#### EXTRACTED INFORMATION
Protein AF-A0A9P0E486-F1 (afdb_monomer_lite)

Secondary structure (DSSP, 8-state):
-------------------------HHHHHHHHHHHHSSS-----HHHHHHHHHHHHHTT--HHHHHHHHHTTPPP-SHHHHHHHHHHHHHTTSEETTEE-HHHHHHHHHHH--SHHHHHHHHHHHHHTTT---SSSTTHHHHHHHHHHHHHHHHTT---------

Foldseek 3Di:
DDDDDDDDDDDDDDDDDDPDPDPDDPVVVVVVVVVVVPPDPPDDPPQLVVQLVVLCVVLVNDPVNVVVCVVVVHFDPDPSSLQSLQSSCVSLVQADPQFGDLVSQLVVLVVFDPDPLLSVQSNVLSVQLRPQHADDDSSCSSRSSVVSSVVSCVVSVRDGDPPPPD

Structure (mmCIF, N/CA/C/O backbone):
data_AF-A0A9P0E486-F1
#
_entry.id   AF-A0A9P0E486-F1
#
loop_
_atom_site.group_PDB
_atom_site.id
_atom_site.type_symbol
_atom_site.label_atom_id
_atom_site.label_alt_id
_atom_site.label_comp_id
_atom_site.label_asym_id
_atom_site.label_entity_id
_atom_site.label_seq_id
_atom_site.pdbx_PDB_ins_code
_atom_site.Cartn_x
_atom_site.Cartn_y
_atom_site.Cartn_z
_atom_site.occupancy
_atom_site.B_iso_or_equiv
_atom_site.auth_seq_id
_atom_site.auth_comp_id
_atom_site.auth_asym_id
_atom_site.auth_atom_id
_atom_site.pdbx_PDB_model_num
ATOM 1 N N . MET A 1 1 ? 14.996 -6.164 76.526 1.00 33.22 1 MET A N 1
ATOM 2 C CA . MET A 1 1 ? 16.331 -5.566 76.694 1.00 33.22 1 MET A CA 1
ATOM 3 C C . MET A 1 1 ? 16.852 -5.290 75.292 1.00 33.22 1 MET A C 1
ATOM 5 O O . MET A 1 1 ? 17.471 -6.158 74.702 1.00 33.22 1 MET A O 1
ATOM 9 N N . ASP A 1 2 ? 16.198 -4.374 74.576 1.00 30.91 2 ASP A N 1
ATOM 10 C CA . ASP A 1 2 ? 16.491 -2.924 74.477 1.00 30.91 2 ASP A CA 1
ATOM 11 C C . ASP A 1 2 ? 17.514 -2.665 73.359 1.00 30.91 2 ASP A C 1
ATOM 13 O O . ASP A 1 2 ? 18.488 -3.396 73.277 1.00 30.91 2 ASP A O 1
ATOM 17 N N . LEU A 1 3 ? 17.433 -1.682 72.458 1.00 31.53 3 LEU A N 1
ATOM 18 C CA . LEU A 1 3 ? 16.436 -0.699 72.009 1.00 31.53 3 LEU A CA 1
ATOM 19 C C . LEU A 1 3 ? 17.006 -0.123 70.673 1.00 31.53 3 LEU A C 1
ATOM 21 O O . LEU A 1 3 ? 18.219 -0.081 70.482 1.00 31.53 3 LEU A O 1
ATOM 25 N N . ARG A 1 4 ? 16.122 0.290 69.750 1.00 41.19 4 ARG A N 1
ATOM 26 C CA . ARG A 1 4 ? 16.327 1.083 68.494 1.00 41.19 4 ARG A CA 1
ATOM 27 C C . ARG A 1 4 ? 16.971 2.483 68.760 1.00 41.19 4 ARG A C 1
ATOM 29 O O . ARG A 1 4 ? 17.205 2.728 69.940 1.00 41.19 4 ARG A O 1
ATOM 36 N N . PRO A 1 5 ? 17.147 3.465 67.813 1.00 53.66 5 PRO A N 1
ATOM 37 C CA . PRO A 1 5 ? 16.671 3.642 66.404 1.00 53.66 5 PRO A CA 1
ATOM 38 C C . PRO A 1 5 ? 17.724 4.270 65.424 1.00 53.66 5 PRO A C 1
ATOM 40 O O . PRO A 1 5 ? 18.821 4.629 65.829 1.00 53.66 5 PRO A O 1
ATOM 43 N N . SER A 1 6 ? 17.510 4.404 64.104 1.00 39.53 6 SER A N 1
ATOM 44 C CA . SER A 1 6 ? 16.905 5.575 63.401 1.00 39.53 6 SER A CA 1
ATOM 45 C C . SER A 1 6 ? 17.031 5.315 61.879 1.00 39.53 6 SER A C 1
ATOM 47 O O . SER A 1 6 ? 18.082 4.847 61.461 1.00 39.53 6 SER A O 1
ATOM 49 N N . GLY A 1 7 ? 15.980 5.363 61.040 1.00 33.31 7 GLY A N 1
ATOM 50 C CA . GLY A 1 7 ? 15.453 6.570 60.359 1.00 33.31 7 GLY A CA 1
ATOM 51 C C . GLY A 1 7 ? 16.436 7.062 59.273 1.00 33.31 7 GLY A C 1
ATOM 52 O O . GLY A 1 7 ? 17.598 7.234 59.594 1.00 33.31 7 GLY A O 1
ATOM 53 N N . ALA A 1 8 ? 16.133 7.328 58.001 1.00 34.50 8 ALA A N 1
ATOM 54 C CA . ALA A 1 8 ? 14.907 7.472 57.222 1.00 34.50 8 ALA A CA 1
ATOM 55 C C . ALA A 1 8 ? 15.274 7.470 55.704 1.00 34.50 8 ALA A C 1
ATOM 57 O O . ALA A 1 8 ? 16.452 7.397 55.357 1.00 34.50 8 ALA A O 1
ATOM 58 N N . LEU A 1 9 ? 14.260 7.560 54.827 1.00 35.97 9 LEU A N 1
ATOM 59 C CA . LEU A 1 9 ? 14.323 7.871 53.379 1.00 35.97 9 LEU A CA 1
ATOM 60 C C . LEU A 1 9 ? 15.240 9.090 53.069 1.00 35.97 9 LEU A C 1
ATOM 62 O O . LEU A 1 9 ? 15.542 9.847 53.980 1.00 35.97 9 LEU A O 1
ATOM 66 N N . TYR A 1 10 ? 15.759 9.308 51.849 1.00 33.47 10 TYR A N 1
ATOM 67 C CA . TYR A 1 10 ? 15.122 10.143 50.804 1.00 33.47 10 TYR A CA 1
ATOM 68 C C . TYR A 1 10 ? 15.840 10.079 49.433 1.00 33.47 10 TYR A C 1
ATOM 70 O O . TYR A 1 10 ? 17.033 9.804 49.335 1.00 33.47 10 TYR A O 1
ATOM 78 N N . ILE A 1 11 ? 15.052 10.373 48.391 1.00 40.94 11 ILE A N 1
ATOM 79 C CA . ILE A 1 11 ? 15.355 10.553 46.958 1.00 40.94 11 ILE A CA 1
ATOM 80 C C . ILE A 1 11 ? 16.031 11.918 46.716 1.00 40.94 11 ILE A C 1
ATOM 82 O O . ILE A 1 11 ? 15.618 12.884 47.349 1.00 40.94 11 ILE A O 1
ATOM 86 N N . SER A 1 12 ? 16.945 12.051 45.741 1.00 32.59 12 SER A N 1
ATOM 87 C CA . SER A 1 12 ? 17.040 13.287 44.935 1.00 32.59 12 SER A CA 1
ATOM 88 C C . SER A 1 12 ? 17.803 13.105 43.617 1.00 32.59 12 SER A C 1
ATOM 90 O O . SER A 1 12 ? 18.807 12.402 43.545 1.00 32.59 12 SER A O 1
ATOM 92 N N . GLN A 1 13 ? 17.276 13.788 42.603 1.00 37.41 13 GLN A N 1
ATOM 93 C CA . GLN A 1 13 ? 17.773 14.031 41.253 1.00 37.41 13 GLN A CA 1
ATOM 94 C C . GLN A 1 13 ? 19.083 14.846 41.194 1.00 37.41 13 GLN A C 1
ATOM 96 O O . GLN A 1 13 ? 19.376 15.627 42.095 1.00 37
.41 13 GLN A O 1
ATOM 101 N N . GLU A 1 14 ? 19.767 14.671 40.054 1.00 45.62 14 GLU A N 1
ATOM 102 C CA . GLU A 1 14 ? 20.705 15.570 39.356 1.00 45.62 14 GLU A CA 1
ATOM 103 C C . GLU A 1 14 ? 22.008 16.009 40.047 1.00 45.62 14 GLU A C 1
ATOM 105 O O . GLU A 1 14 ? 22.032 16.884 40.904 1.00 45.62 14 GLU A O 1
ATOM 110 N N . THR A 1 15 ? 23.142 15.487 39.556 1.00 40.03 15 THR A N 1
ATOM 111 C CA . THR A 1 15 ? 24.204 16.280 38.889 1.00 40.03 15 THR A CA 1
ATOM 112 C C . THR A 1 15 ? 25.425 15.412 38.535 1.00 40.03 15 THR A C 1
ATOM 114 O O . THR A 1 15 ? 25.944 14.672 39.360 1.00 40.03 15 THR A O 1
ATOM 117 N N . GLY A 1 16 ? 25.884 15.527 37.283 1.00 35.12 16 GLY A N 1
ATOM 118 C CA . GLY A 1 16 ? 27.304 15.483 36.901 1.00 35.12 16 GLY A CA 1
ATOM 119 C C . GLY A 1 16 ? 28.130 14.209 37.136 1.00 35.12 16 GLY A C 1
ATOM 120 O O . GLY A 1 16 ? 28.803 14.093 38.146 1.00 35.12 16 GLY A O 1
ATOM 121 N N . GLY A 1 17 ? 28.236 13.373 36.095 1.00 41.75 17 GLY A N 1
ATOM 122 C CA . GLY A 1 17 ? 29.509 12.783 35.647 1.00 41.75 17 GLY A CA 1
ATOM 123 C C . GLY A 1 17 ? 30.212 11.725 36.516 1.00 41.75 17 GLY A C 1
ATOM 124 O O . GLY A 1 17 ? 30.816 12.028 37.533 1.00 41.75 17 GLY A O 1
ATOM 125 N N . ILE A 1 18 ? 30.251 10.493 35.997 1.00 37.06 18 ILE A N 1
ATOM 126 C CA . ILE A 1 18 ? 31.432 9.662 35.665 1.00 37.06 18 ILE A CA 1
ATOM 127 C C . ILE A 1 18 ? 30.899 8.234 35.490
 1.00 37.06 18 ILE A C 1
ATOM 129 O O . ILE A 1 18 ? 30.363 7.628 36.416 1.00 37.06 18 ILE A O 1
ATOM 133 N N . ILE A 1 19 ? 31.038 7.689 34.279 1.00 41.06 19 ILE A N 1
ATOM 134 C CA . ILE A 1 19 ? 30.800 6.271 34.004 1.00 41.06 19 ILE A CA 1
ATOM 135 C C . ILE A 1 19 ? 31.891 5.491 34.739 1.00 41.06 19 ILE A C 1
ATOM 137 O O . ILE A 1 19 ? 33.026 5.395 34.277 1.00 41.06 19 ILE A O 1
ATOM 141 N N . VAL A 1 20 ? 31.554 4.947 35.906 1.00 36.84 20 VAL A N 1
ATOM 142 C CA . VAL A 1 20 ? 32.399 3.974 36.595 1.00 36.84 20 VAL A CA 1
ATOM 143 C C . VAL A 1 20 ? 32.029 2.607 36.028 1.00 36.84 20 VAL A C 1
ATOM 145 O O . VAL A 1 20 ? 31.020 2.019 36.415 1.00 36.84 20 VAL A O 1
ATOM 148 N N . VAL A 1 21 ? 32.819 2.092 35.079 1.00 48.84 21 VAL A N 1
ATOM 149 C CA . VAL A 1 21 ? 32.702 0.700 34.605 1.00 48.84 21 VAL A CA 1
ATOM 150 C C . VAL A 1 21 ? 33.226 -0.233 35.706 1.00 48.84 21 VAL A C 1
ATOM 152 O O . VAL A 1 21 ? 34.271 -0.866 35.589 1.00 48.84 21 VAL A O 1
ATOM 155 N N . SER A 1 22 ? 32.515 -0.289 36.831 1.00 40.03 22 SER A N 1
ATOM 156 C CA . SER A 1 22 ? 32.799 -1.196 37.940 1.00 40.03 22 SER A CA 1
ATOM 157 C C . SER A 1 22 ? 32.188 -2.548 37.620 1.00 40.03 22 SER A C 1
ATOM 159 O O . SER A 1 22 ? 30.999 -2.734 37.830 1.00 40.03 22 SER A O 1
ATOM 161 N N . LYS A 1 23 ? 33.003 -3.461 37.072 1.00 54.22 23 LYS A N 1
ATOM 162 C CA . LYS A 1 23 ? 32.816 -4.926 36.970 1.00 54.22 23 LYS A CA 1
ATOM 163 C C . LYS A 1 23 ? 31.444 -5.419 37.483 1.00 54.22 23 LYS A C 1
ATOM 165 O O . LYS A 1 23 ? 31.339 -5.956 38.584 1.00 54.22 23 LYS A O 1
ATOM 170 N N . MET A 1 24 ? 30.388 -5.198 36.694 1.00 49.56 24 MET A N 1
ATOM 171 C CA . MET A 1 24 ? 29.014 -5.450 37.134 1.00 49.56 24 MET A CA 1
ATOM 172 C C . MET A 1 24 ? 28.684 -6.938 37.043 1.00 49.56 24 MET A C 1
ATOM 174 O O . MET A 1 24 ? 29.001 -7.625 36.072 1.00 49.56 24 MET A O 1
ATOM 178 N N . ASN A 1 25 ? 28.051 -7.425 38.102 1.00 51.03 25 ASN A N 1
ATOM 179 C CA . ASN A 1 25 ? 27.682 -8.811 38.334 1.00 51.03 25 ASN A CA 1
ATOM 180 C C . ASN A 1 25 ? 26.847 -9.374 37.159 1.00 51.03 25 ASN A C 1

#### WORK ORDER
When you reach the line that contains "ATOM 1 N N .", stop; that line and every line before it, from the very first line of the data, should be restated word for word.

#### RESULT
Protein AF-A0A9P0E486-F1 (afdb_monomer_lite)

Secondary structure (DSSP, 8-state):
-------------------------HHHHHHHHHHHHSSS-----HHHHHHHHHHHHHTT--HHHHHHHHHTTPPP-SHHHHHHHHHHHHHTTSEETTEE-HHHHHHHHHHH--SHHHHHHHHHHHHHTTT---SSSTTHHHHHHHHHHHHHHHHTT---------

Foldseek 3Di:
DDDDDDDDDDDDDDDDDDPDPDPDDPVVVVVVVVVVVPPDPPDDPPQLVVQLVVLCVVLVNDPVNVVVCVVVVHFDPDPSSLQSLQSSCVSLVQADPQFGDLVSQLVVLVVFDPDPLLSVQSNVLSVQLRPQHADDDSSCSSRSSVVSSVVSCVVSVRDGDPPPPD

Structure (mmCIF, N/CA/C/O backbone):
data_AF-A0A9P0E486-F1
#
_entry.id   AF-A0A9P0E486-F1
#
loop_
_atom_site.group_PDB
_atom_site.id
_atom_site.type_symbol
_atom_site.label_atom_id
_atom_site.label_alt_id
_atom_site.label_comp_id
_atom_site.label_asym_id
_atom_site.label_entity_id
_atom_site.label_seq_id
_atom_site.pdbx_PDB_ins_code
_atom_site.Cartn_x
_atom_site.Cartn_y
_atom_site.Cartn_z
_atom_site.occupancy
_atom_site.B_iso_or_equiv
_atom_site.auth_seq_id
_atom_site.auth_comp_id
_atom_site.auth_asym_id
_atom_site.auth_atom_id
_atom_site.pdbx_PDB_model_num
ATOM 1 N N . MET A 1 1 ? 14.996 -6.164 76.526 1.00 33.22 1 MET A N 1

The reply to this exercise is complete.